🚀 Indic Parler-TTS Pretrained
Indic Parler-TTS Pretrained is a multilingual Indic extension of Parler-TTS Mini. It was trained on an 8,385-hour multilingual Indic and English dataset and is released alongside its fine-tuned version: Indic Parler-TTS. This model can officially speak in 21 languages, including 20 Indic languages and English, and thanks to its better prompt tokenizer, it can easily be extended to other languages.
🚀 Quick Start
👨💻 Installation
Using Parler-TTS is as simple as "bonjour". Simply install the library once:
pip install git+https://github.com/huggingface/parler-tts.git
✨ Features
🛠️ Key capabilities
The model accepts two primary inputs:
- Transcript - The text to be converted to speech.

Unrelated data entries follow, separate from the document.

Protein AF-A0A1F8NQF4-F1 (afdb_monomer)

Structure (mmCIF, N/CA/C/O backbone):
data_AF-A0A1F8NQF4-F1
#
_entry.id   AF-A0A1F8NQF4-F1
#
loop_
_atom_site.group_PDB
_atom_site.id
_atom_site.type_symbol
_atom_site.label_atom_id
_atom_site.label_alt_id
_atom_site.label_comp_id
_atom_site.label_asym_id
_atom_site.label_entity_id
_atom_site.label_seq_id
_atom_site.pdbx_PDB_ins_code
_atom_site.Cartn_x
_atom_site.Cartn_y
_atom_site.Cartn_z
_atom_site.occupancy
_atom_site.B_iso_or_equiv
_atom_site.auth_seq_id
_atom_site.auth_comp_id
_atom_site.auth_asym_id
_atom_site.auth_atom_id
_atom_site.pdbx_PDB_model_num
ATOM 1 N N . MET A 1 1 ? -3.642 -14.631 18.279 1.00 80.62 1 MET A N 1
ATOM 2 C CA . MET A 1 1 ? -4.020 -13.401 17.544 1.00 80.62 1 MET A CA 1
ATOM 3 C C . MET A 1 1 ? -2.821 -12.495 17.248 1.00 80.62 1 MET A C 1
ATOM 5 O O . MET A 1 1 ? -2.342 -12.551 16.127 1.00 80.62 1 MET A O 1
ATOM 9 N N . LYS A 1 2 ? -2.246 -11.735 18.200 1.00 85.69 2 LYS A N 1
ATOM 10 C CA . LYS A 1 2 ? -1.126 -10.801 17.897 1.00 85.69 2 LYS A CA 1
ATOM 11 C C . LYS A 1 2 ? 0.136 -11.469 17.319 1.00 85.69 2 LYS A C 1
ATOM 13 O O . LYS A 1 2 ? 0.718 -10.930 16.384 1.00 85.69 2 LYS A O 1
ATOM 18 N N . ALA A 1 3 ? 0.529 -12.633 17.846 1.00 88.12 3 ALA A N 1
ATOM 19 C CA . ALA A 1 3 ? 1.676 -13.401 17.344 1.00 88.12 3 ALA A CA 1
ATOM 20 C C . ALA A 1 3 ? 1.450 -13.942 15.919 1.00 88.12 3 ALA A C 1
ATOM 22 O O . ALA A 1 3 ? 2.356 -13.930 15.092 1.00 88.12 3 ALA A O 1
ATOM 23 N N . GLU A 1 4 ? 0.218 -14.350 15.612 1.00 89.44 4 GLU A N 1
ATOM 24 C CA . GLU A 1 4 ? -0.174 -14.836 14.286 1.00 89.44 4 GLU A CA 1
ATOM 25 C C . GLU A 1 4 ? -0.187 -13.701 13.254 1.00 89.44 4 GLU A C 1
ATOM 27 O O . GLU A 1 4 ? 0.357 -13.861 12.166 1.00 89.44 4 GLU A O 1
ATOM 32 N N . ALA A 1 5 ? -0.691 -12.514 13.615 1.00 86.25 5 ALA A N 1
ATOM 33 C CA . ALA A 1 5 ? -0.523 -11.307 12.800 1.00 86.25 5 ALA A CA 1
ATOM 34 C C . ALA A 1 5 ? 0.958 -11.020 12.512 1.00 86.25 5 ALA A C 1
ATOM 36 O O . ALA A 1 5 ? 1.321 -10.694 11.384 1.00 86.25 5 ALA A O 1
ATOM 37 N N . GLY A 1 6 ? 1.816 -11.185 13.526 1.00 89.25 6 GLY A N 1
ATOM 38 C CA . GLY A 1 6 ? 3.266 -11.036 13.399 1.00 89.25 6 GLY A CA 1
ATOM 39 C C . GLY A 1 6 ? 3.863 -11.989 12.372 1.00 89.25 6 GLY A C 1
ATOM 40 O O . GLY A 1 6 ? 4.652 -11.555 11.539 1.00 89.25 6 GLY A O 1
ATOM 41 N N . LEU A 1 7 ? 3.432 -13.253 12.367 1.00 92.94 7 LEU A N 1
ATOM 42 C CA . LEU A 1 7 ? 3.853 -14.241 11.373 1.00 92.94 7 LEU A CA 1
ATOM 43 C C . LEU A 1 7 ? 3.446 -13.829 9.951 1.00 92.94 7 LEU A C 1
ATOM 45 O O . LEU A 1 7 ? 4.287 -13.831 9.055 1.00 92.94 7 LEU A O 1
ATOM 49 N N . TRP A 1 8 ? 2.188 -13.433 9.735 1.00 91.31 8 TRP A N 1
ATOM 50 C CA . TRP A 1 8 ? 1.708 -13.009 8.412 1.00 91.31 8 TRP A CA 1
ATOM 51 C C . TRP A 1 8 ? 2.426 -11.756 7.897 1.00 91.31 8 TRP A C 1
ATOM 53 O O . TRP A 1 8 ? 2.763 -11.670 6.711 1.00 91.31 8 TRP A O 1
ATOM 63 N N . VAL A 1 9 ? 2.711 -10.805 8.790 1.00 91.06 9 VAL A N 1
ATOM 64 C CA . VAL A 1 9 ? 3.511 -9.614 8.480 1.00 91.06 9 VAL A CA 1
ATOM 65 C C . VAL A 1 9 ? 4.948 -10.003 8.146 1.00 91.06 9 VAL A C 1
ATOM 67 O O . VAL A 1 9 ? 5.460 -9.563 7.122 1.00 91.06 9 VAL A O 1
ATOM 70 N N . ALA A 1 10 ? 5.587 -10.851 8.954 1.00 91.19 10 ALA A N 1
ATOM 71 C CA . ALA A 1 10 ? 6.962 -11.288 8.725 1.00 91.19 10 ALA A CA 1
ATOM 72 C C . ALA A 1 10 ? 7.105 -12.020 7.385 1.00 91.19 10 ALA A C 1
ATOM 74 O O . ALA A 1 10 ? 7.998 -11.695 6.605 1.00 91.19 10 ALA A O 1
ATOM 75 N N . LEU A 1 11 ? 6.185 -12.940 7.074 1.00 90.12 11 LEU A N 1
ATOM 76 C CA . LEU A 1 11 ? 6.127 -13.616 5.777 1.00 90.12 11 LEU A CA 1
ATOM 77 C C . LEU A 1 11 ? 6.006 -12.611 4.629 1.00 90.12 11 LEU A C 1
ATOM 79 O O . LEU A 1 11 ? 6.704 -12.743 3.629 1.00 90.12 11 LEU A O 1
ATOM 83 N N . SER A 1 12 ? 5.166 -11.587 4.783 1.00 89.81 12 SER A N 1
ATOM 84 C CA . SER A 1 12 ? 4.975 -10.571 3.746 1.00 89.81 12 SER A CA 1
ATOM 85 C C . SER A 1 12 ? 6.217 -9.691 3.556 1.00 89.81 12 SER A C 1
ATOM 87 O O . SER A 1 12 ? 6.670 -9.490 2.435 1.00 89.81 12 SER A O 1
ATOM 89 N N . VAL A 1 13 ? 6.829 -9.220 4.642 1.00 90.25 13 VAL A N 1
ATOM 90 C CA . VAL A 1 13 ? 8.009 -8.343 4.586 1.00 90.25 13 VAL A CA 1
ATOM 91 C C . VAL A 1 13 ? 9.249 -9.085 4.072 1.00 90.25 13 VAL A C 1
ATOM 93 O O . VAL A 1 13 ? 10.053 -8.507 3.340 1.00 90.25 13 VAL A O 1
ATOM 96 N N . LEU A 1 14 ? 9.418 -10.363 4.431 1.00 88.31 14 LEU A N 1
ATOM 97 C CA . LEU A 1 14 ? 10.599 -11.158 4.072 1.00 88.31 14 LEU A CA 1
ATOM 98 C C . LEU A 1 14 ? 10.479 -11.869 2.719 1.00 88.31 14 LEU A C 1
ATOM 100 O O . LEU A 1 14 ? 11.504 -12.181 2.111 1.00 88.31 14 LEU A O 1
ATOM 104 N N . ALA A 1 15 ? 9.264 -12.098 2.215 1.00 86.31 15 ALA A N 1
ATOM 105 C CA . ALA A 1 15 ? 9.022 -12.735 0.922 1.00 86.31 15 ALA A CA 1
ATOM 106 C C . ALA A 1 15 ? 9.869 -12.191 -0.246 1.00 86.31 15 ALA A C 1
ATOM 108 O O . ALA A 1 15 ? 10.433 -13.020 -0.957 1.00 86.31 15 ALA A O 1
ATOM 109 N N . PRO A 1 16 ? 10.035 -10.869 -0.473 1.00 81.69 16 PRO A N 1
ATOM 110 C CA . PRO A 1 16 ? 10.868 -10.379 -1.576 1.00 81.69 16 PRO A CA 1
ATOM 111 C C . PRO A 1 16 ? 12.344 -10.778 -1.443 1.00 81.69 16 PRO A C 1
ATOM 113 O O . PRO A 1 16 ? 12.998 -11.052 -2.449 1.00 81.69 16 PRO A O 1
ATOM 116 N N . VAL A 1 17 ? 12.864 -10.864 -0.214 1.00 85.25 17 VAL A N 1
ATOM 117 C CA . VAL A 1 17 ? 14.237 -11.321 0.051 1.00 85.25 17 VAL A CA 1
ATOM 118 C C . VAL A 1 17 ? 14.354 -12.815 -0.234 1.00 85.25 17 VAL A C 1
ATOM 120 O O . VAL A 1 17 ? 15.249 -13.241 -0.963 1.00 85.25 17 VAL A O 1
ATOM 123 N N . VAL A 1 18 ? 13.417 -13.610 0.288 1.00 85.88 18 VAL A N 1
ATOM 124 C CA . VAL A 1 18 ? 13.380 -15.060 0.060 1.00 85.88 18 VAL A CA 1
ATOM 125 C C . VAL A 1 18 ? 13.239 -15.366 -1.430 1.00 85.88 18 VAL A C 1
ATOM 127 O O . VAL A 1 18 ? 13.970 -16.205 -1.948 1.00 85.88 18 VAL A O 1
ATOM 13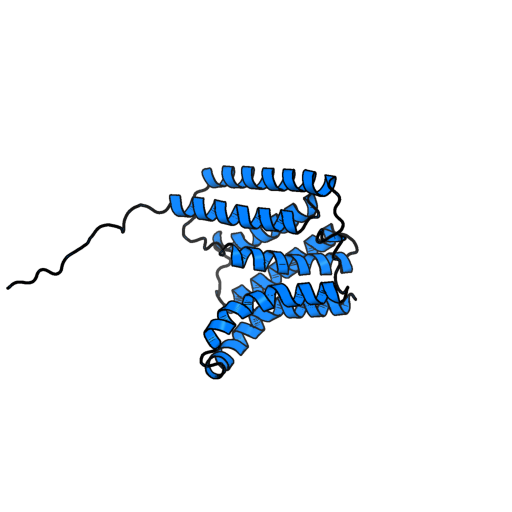0 N N . ALA A 1 19 ? 12.363 -14.652 -2.137 1.00 84.62 19 ALA A N 1
ATOM 131 C CA . ALA A 1 19 ? 12.176 -14.795 -3.573 1.00 84.62 19 ALA A CA 1
ATOM 132 C C . ALA A 1 19 ? 13.461 -14.461 -4.338 1.00 84.62 19 ALA A C 1
ATOM 134 O O . ALA A 1 19 ? 13.882 -15.261 -5.163 1.00 84.62 19 ALA A O 1
ATOM 135 N N . ALA A 1 20 ? 14.144 -13.356 -4.030 1.00 83.44 20 ALA A N 1
ATOM 136 C CA . ALA A 1 20 ? 15.398 -13.004 -4.701 1.00 83.44 20 ALA A CA 1
ATOM 137 C C . ALA A 1 20 ? 16.493 -14.077 -4.536 1.00 83.44 20 ALA A C 1
ATOM 139 O O . ALA A 1 20 ? 17.263 -14.326 -5.460 1.00 83.44 20 ALA A O 1
ATOM 140 N N . VAL A 1 21 ? 16.542 -14.751 -3.383 1.00 86.38 21 VAL A N 1
ATOM 141 C CA . VAL A 1 21 ? 17.520 -15.815 -3.105 1.00 86.38 21 VAL A CA 1
ATOM 142 C C . VAL A 1 21 ? 17.100 -17.160 -3.711 1.00 86.38 21 VAL A C 1
ATOM 144 O O . VAL A 1 21 ? 17.935 -17.900 -4.238 1.00 86.38 21 VAL A O 1
ATOM 147 N N . ALA A 1 22 ? 15.823 -17.520 -3.616 1.00 87.62 22 ALA A N 1
ATOM 148 C CA . ALA A 1 22 ? 15.326 -18.836 -4.008 1.00 87.62 22 ALA A CA 1
ATOM 149 C C . ALA A 1 22 ? 14.995 -18.923 -5.505 1.00 87.62 22 ALA A C 1
ATOM 151 O O . ALA A 1 22 ? 15.221 -19.964 -6.124 1.00 87.62 22 ALA A O 1
ATOM 152 N N . TRP A 1 23 ? 14.500 -17.838 -6.104 1.00 85.88 23 TRP A N 1
ATOM 153 C CA . TRP A 1 23 ? 14.007 -17.813 -7.481 1.00 85.88 23 TRP A CA 1
ATOM 154 C C . TRP A 1 23 ? 15.049 -18.242 -8.524 1.00 85.88 23 TRP A C 1
ATOM 156 O O . TRP A 1 23 ? 14.720 -19.122 -9.317 1.00 85.88 23 TRP A O 1
ATOM 166 N N . PRO A 1 24 ? 16.315 -17.769 -8.501 1.00 86.19 24 PRO A N 1
ATOM 167 C CA . PRO A 1 24 ? 17.322 -18.205 -9.475 1.00 86.19 24 PRO A CA 1
ATOM 168 C C . PRO A 1 24 ? 17.593 -19.716 -9.444 1.00 86.19 24 PRO A C 1
ATOM 170 O O . PRO A 1 24 ? 17.933 -20.312 -10.460 1.00 86.19 24 PRO A O 1
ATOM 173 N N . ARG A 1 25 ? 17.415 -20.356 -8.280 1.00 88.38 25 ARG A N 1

- Caption - A detailed description of how the speech should sound, e.g., "Leela speaks in a high-pitched, fast-paced, and cheerful tone, full of energy and happiness. The recording is very high quality with no background noise."
Key Features
- Language Support
- Officially supported languages: Assamese, Bengali, Bodo, Dogri, Kannada, Malayalam, Marathi, Sanskrit, Nepali, English, Telugu, Hindi, Gujarati, Konkani, Maithili, Manipuri, Odia, Santali, Sindhi, Tamil, and Urdu.

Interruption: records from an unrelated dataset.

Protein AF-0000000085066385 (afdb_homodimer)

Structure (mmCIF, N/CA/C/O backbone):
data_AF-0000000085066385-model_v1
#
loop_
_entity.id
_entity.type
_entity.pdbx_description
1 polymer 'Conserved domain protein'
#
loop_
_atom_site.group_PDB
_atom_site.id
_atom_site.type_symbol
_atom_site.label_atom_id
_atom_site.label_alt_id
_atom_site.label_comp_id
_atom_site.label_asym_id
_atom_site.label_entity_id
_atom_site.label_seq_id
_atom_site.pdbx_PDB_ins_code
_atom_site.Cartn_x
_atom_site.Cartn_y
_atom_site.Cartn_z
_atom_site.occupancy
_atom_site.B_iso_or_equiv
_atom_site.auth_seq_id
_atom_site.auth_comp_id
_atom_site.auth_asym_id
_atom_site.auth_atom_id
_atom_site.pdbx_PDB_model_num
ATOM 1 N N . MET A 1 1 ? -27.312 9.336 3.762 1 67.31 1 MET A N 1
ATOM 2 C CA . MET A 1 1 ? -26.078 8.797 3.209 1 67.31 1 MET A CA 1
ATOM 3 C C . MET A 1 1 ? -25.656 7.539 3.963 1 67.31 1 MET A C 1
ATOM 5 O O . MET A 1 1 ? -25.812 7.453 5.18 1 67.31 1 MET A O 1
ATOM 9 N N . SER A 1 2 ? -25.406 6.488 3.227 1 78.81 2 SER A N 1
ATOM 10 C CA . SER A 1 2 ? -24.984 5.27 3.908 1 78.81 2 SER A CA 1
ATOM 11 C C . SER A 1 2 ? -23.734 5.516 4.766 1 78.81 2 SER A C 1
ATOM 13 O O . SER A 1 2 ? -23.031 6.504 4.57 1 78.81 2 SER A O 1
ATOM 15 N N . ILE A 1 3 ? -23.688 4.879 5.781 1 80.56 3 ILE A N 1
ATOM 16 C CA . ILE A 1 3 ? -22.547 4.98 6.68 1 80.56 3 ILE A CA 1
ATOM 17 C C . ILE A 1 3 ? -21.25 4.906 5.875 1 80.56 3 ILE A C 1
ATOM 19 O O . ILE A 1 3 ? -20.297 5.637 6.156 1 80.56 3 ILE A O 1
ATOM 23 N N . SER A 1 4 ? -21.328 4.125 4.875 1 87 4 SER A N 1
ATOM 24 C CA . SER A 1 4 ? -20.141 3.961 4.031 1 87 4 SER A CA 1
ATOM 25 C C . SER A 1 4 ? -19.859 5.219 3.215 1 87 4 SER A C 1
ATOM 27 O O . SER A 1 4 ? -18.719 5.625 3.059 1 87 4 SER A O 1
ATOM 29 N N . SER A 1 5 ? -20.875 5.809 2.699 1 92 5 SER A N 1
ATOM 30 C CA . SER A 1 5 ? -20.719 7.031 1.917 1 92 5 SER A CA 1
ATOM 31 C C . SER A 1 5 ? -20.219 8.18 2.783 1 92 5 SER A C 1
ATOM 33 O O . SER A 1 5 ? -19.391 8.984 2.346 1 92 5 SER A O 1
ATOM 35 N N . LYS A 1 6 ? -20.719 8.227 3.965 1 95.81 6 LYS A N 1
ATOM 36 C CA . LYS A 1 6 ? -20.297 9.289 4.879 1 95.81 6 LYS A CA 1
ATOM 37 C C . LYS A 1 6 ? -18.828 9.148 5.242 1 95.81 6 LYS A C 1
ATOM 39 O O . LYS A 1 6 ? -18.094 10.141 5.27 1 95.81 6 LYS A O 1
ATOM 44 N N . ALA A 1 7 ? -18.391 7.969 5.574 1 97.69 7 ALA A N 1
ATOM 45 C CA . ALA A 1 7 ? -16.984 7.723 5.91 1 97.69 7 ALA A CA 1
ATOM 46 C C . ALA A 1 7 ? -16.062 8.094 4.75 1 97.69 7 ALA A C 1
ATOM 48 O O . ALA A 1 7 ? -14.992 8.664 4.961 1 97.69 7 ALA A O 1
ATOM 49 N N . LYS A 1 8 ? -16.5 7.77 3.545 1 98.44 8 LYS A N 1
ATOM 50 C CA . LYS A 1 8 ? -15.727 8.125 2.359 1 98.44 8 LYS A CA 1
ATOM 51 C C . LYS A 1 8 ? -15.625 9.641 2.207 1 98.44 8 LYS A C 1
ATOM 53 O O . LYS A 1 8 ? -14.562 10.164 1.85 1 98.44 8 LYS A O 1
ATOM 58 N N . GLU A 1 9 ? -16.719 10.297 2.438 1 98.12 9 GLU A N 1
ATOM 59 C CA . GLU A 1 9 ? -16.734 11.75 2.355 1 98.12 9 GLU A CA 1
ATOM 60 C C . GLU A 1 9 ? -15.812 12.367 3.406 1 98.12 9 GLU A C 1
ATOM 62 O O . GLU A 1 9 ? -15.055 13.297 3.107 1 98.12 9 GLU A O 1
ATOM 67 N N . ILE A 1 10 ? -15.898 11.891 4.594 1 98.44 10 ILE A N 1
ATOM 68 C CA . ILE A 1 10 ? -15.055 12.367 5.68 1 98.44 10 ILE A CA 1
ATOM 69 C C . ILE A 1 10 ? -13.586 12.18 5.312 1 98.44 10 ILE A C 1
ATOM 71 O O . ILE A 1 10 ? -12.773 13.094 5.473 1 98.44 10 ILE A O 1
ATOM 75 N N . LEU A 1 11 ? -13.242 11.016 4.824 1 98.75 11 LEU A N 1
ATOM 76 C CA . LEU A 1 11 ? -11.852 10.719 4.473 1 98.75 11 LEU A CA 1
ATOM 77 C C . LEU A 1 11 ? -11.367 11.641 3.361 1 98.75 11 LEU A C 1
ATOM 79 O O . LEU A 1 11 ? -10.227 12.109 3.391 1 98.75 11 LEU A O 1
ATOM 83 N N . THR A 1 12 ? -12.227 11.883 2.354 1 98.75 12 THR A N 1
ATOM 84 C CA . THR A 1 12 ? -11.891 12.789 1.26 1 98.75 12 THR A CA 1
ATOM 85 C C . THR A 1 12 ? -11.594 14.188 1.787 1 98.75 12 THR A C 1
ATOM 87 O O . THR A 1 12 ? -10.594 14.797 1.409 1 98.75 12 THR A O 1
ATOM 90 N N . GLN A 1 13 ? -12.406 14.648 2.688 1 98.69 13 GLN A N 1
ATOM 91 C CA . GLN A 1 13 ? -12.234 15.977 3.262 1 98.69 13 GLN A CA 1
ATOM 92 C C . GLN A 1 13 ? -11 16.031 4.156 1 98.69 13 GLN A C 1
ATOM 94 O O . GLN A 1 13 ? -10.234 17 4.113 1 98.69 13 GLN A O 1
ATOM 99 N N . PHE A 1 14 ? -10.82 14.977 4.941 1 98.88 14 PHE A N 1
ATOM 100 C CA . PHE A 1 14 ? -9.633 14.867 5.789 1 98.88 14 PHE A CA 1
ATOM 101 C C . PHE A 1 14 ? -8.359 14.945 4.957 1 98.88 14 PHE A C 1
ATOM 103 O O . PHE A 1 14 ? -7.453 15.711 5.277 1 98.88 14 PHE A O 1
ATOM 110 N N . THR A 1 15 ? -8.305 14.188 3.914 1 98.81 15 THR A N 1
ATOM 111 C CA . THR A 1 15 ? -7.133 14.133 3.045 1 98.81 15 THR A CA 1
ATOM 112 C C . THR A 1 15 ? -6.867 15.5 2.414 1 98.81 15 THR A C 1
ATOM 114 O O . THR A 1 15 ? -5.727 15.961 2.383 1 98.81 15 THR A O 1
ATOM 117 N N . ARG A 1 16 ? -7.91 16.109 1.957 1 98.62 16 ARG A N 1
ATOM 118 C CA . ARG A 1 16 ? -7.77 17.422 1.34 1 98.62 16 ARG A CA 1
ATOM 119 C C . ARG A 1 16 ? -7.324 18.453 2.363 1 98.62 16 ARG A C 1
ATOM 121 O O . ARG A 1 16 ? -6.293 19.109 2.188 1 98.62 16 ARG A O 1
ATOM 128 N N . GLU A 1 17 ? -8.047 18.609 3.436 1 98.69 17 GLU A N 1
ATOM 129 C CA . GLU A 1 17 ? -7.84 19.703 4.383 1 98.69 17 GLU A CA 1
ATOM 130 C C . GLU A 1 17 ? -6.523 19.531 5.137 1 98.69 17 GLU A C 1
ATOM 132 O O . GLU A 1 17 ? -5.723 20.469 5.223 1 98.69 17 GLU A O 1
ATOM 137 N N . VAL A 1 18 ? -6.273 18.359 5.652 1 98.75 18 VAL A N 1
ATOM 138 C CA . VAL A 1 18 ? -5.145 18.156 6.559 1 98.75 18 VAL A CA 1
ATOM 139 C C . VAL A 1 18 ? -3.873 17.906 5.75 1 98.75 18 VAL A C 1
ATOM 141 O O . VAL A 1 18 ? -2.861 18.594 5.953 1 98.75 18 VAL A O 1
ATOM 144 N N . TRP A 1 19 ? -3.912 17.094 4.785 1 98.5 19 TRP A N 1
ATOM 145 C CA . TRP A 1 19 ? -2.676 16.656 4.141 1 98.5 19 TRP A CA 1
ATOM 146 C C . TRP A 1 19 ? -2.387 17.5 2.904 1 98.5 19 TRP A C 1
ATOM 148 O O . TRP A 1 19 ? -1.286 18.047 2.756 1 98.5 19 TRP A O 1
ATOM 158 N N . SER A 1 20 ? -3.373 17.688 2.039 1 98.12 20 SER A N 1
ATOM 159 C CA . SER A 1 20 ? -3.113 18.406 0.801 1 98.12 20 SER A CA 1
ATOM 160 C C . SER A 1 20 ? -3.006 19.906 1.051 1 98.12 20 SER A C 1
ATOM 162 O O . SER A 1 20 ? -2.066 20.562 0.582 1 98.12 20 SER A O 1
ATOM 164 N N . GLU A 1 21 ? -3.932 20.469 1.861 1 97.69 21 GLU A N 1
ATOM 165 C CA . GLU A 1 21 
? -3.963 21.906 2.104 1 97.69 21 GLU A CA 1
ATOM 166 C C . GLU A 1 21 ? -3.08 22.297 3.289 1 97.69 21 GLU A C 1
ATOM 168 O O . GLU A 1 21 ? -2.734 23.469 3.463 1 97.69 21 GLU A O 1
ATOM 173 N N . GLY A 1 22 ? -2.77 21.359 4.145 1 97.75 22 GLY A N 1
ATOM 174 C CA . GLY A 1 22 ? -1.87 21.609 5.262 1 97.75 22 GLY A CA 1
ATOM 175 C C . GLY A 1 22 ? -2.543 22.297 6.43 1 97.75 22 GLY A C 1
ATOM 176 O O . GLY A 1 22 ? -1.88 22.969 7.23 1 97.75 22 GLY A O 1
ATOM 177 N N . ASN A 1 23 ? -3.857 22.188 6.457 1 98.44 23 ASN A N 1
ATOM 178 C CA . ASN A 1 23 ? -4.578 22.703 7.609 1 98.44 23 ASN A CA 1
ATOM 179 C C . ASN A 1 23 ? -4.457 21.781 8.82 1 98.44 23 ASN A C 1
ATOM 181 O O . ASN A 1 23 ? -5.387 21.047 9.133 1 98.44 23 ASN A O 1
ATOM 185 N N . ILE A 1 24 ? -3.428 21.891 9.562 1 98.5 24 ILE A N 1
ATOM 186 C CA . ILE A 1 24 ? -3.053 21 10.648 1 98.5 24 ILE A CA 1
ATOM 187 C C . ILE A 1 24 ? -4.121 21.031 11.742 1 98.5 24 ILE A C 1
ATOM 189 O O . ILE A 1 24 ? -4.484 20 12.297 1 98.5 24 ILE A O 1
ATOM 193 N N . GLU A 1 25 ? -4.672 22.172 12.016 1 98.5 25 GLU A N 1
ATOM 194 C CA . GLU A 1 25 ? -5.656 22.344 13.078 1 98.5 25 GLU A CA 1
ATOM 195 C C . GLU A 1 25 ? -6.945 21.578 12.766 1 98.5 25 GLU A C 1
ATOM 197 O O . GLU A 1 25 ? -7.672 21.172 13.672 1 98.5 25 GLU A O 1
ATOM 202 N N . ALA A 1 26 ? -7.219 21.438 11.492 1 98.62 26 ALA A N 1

- Unofficial support: Chhattisgarhi, Kashmiri, Punjabi.
- Speaker Diversity
- 69 unique voices across the supported languages.
- Supported languages have a set of recommended voices optimized for naturalness and intelligibility.
- Emotion Rendering
- 10 languages officially support emotion-specific prompts: Assamese, Bengali, Bodo, Dogri, Kannada, Malayalam, Marathi, Sanskrit, Nepali, and Tamil.
- Emotion support for other languages exists but has not been extensively tested.
- Available emotions include: Command, Anger, Narration, Conversation, Disgust, Fear, Happy, Neutral, Proper Noun, News, Sad, and Surprise.
- Accent Flexibility
- The model officially supports Indian English accents through its English voices, providing clear and natural speech.
- For other accents, the model allows customization by specifying accent details, such as "A male British speaker" or "A female American speaker," using style transfer for more dynamic and personalized outputs.
- Customizable Output
Indic Parler-TTS Pretrained offers precise control over various speech characteristics using the caption input:
- Background Noise: Adjust the noise level in the audio, from clear to slightly noisy environments.
- Reverberation: Control the perceived distance of the voice, from close-sounding to distant-sounding speech.
- Expressivity: Specify how dynamic or monotone the speech should be, ranging from expressive to slightly expressive or monotone.
- Pitch: Modify the pitch of the speech, including high, low, or balanced tones.
- Speaking Rate: Change the speaking rate, from slow to fast.
- Voice Quality: Control the overall clarity and naturalness of the speech, adjusting from basic to refined voice quality.
💻 Usage Examples
Basic Usage
import torch
from parler_tts import ParlerTTSForConditionalGeneration
from transformers import AutoTokenizer
import soundfile as sf
device = "cuda:0" if torch.cuda.is_available() else "cpu"
model = ParlerTTSForConditionalGeneration.from_pretrained("ai4bharat/indic-parler-tts-pretrained").to(device)
tokenizer = AutoTokenizer.from_pretrained("ai4bharat/indic-parler-tts-pretrained")
description_tokenizer = AutoTokenizer.from_pretrained(model.config.text_encoder._name_or_path)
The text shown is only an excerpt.